At least, no less a personality than Health Minister, Osagie Ehanire, has acknowledged the financial hemorrhage of the nation’s treasury via medical tourism in a recent public presentation.

Given the dearth of infrastructure and personnel in our country, is anyone still wondering why Melinda Gates had predicted that Africans (Nigerians are 1 out of every 5) would be dropping dead on the streets like houseflies if the COVID-19 hits the continent with the same ferocity that it is afflicting the rest of the world?

In retrospect, l was not exaggerating when l concluded in one of my previously published opinion pieces (Nigeria Now Looks lCU – thecable June 7, 2016) that Nigeria is increasingly becoming an ICU owing to inadequate healthcare infrastructure.

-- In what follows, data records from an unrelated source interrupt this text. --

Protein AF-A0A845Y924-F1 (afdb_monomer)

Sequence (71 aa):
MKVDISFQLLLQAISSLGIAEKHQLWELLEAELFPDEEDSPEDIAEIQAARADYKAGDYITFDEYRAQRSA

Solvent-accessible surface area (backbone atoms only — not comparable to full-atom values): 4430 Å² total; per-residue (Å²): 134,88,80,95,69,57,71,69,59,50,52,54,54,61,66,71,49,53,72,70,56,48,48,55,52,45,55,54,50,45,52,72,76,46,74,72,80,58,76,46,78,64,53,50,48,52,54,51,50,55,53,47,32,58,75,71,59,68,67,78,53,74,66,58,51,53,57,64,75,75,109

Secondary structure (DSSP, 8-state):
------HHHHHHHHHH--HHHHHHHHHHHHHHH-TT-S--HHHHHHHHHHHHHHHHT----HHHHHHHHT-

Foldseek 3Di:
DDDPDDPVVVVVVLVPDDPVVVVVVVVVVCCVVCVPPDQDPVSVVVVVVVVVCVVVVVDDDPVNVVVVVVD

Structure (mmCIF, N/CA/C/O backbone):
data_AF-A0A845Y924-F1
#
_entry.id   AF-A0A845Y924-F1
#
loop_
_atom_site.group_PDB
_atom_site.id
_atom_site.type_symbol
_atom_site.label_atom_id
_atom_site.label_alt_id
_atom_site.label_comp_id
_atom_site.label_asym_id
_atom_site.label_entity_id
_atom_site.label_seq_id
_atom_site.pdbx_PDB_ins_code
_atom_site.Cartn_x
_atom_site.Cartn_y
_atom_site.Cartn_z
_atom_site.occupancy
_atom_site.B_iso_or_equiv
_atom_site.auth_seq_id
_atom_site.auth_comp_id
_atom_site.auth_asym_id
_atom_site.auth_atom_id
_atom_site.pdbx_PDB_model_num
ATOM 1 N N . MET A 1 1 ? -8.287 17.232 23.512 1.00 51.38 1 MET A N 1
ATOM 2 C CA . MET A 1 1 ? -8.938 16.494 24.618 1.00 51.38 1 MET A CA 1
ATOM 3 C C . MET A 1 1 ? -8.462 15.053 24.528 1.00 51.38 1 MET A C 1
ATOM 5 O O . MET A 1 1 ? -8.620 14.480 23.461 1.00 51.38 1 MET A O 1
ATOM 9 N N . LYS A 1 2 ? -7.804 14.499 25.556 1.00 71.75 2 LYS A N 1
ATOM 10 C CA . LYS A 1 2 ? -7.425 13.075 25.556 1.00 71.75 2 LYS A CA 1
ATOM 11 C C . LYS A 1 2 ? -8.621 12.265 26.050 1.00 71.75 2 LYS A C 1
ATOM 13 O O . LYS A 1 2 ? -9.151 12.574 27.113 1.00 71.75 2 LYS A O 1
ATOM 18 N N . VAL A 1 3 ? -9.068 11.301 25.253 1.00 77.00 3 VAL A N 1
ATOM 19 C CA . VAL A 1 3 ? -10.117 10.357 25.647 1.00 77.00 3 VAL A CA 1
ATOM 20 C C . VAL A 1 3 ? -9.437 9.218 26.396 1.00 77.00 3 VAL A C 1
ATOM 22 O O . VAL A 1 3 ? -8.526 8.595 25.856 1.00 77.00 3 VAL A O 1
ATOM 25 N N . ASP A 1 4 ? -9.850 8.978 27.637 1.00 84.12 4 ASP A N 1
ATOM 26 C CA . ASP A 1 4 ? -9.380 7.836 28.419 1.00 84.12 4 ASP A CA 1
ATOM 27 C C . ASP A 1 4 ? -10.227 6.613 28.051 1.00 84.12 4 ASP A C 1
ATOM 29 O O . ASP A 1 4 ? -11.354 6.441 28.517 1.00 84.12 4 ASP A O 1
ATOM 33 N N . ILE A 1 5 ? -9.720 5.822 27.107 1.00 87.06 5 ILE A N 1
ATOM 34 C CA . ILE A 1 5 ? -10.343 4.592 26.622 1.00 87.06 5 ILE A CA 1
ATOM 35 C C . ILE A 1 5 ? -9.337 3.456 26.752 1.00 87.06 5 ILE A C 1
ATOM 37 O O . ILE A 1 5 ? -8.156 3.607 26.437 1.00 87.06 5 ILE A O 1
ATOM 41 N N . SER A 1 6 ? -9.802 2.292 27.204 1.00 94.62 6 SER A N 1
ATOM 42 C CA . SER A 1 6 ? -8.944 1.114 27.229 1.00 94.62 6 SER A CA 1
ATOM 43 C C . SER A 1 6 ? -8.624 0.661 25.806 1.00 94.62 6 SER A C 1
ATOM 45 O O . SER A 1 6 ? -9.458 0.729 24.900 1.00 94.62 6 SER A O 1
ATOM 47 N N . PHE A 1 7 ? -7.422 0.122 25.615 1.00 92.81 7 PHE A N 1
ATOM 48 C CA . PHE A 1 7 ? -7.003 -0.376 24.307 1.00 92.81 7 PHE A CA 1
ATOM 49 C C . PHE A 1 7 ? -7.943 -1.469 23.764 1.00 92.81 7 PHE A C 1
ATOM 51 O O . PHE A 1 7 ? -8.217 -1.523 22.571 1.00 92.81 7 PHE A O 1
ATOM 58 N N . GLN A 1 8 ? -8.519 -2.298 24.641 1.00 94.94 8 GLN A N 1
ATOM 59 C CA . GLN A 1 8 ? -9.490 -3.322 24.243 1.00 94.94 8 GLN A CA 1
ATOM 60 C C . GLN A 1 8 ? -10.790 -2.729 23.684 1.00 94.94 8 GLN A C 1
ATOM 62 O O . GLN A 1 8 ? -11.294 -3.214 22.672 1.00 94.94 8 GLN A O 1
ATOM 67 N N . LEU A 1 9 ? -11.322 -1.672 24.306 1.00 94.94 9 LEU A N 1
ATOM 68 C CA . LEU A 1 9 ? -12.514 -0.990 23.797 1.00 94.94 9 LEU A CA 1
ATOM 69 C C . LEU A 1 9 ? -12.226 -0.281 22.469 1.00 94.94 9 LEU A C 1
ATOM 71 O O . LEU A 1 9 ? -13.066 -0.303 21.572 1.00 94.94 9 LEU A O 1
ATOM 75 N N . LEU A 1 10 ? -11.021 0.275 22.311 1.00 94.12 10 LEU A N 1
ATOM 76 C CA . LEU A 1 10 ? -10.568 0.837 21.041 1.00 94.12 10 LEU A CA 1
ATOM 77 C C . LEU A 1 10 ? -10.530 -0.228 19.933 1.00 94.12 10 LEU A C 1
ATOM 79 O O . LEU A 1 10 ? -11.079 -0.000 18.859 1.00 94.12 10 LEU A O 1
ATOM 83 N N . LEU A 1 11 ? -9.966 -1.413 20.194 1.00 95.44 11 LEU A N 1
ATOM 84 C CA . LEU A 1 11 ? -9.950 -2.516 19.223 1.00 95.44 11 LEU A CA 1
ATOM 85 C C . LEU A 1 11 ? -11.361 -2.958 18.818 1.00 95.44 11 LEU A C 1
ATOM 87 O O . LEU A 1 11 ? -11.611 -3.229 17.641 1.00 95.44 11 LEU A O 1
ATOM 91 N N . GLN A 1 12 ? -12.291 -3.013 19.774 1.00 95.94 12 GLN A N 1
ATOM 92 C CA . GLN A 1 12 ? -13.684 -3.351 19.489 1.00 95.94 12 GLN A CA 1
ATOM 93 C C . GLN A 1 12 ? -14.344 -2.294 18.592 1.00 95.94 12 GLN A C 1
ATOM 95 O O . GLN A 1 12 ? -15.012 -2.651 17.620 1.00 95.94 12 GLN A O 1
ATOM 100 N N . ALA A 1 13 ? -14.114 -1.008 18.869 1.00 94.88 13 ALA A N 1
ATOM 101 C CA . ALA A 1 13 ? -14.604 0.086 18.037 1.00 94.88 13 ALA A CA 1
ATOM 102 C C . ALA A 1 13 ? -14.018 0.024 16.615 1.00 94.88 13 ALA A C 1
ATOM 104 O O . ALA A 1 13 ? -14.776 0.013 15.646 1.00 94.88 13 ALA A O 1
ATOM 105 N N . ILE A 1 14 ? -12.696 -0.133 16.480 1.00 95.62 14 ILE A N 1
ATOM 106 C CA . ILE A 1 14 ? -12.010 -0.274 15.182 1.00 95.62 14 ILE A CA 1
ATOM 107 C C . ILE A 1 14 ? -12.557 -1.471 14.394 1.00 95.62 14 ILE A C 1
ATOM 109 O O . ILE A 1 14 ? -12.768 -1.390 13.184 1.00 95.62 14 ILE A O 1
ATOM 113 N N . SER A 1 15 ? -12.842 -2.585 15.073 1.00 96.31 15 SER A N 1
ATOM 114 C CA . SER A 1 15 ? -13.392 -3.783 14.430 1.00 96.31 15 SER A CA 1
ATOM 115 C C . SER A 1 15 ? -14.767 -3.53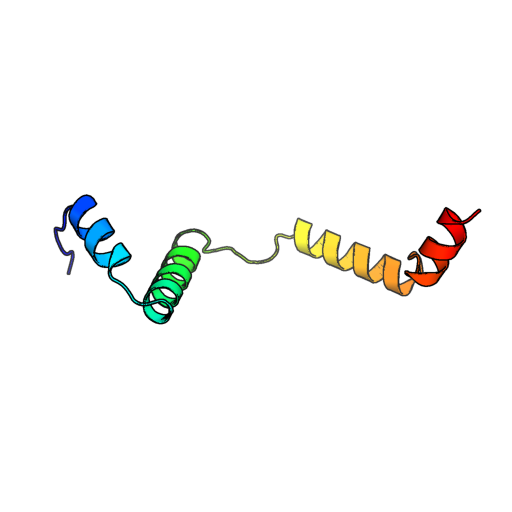2 13.807 1.00 96.31 15 SER A C 1
ATOM 117 O O . SER A 1 15 ? -15.057 -4.100 12.751 1.00 96.31 15 SER A O 1
ATOM 119 N N . SER A 1 16 ? -15.573 -2.658 14.421 1.00 97.19 16 SER A N 1
ATOM 120 C CA . SER A 1 16 ? -16.918 -2.288 13.961 1.00 97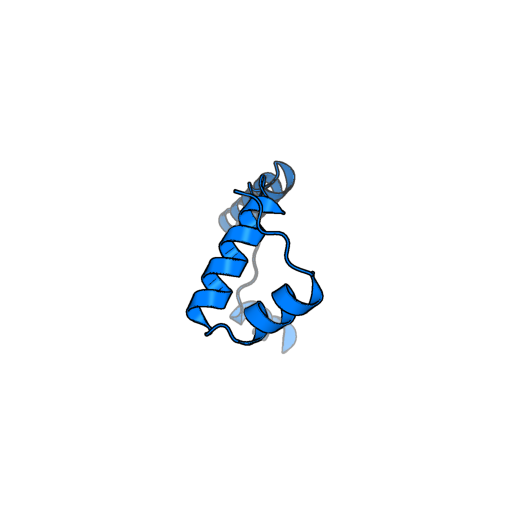.19 16 SER A CA 1
ATOM 121 C C . SER A 1 16 ? -16.960 -1.272 12.814 1.00 97.19 16 SER A C 1
ATOM 123 O O . SER A 1 16 ? -18.024 -1.084 12.230 1.00 97.19 16 SER A O 1
ATOM 125 N N . LEU A 1 17 ? -15.826 -0.655 12.466 1.00 98.00 17 LEU A N 1
ATOM 126 C CA . LEU A 1 17 ? -15.744 0.295 11.357 1.00 98.00 17 LEU A CA 1
ATOM 127 C C . LEU A 1 17 ? -16.044 -0.376 10.006 1.00 98.00 17 LEU A C 1
ATOM 129 O O . LEU A 1 17 ? -15.628 -1.513 9.738 1.00 98.00 17 LEU A O 1
ATOM 133 N N . GLY A 1 18 ? -16.715 0.362 9.127 1.00 98.00 18 GLY A N 1
ATOM 134 C CA . GLY A 1 18 ? -16.830 0.046 7.712 1.00 98.00 18 GLY A CA 1
ATOM 135 C C . GLY A 1 18 ? -15.485 0.164 6.991 1.00 98.00 18 GLY A C 1
ATOM 136 O O . GLY A 1 18 ? -14.522 0.735 7.498 1.00 98.00 18 GLY A O 1
ATOM 137 N N . ILE A 1 19 ? -15.402 -0.380 5.775 1.00 97.75 19 ILE A N 1
ATOM 138 C CA . ILE A 1 19 ? -14.144 -0.419 5.005 1.00 97.75 19 ILE A CA 1
ATOM 139 C C . ILE A 1 19 ? -13.583 0.983 4.734 1.00 97.75 19 ILE A C 1
ATOM 141 O O . ILE A 1 19 ? -12.386 1.195 4.902 1.00 97.75 19 ILE A O 1
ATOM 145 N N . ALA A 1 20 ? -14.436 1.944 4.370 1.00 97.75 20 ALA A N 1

Added to the prevailing alarming situation of insecurity of lives and property in our country that has seen thousands of innocent peasants and the bourgeoisie who were unable to jet off to foreign countries viciously sent to their early graves, my description of Nigeria roughly four years ago as an ICU has become more poignant, fitting and most apt today.

And it simply implies that the dangerous threat to lives and the precarious condition of human existence in Nigeria have degenerated into abysmal levels in the intervening period. And it is an affirmation of the position of some pundits that Nigeria is a failed country or at best a failing one.

Rather than denying the reality as Information Minister Lai Mohammed and presidential spokesmen and women have been doing, in this new year, why don’t the leadership/authorities resolve to reverse the dismaying and dismal trend which is making majority of Nigerians now live in morbid fear of death?

Onyibe, an entrepreneur, public policy analyst, author, development strategist, alumnus of Fletcher School of Law and Diplomacy, Tufts University, Massachusetts, USA, and a former commissioner in Delta State government, sent this piece from Lagos.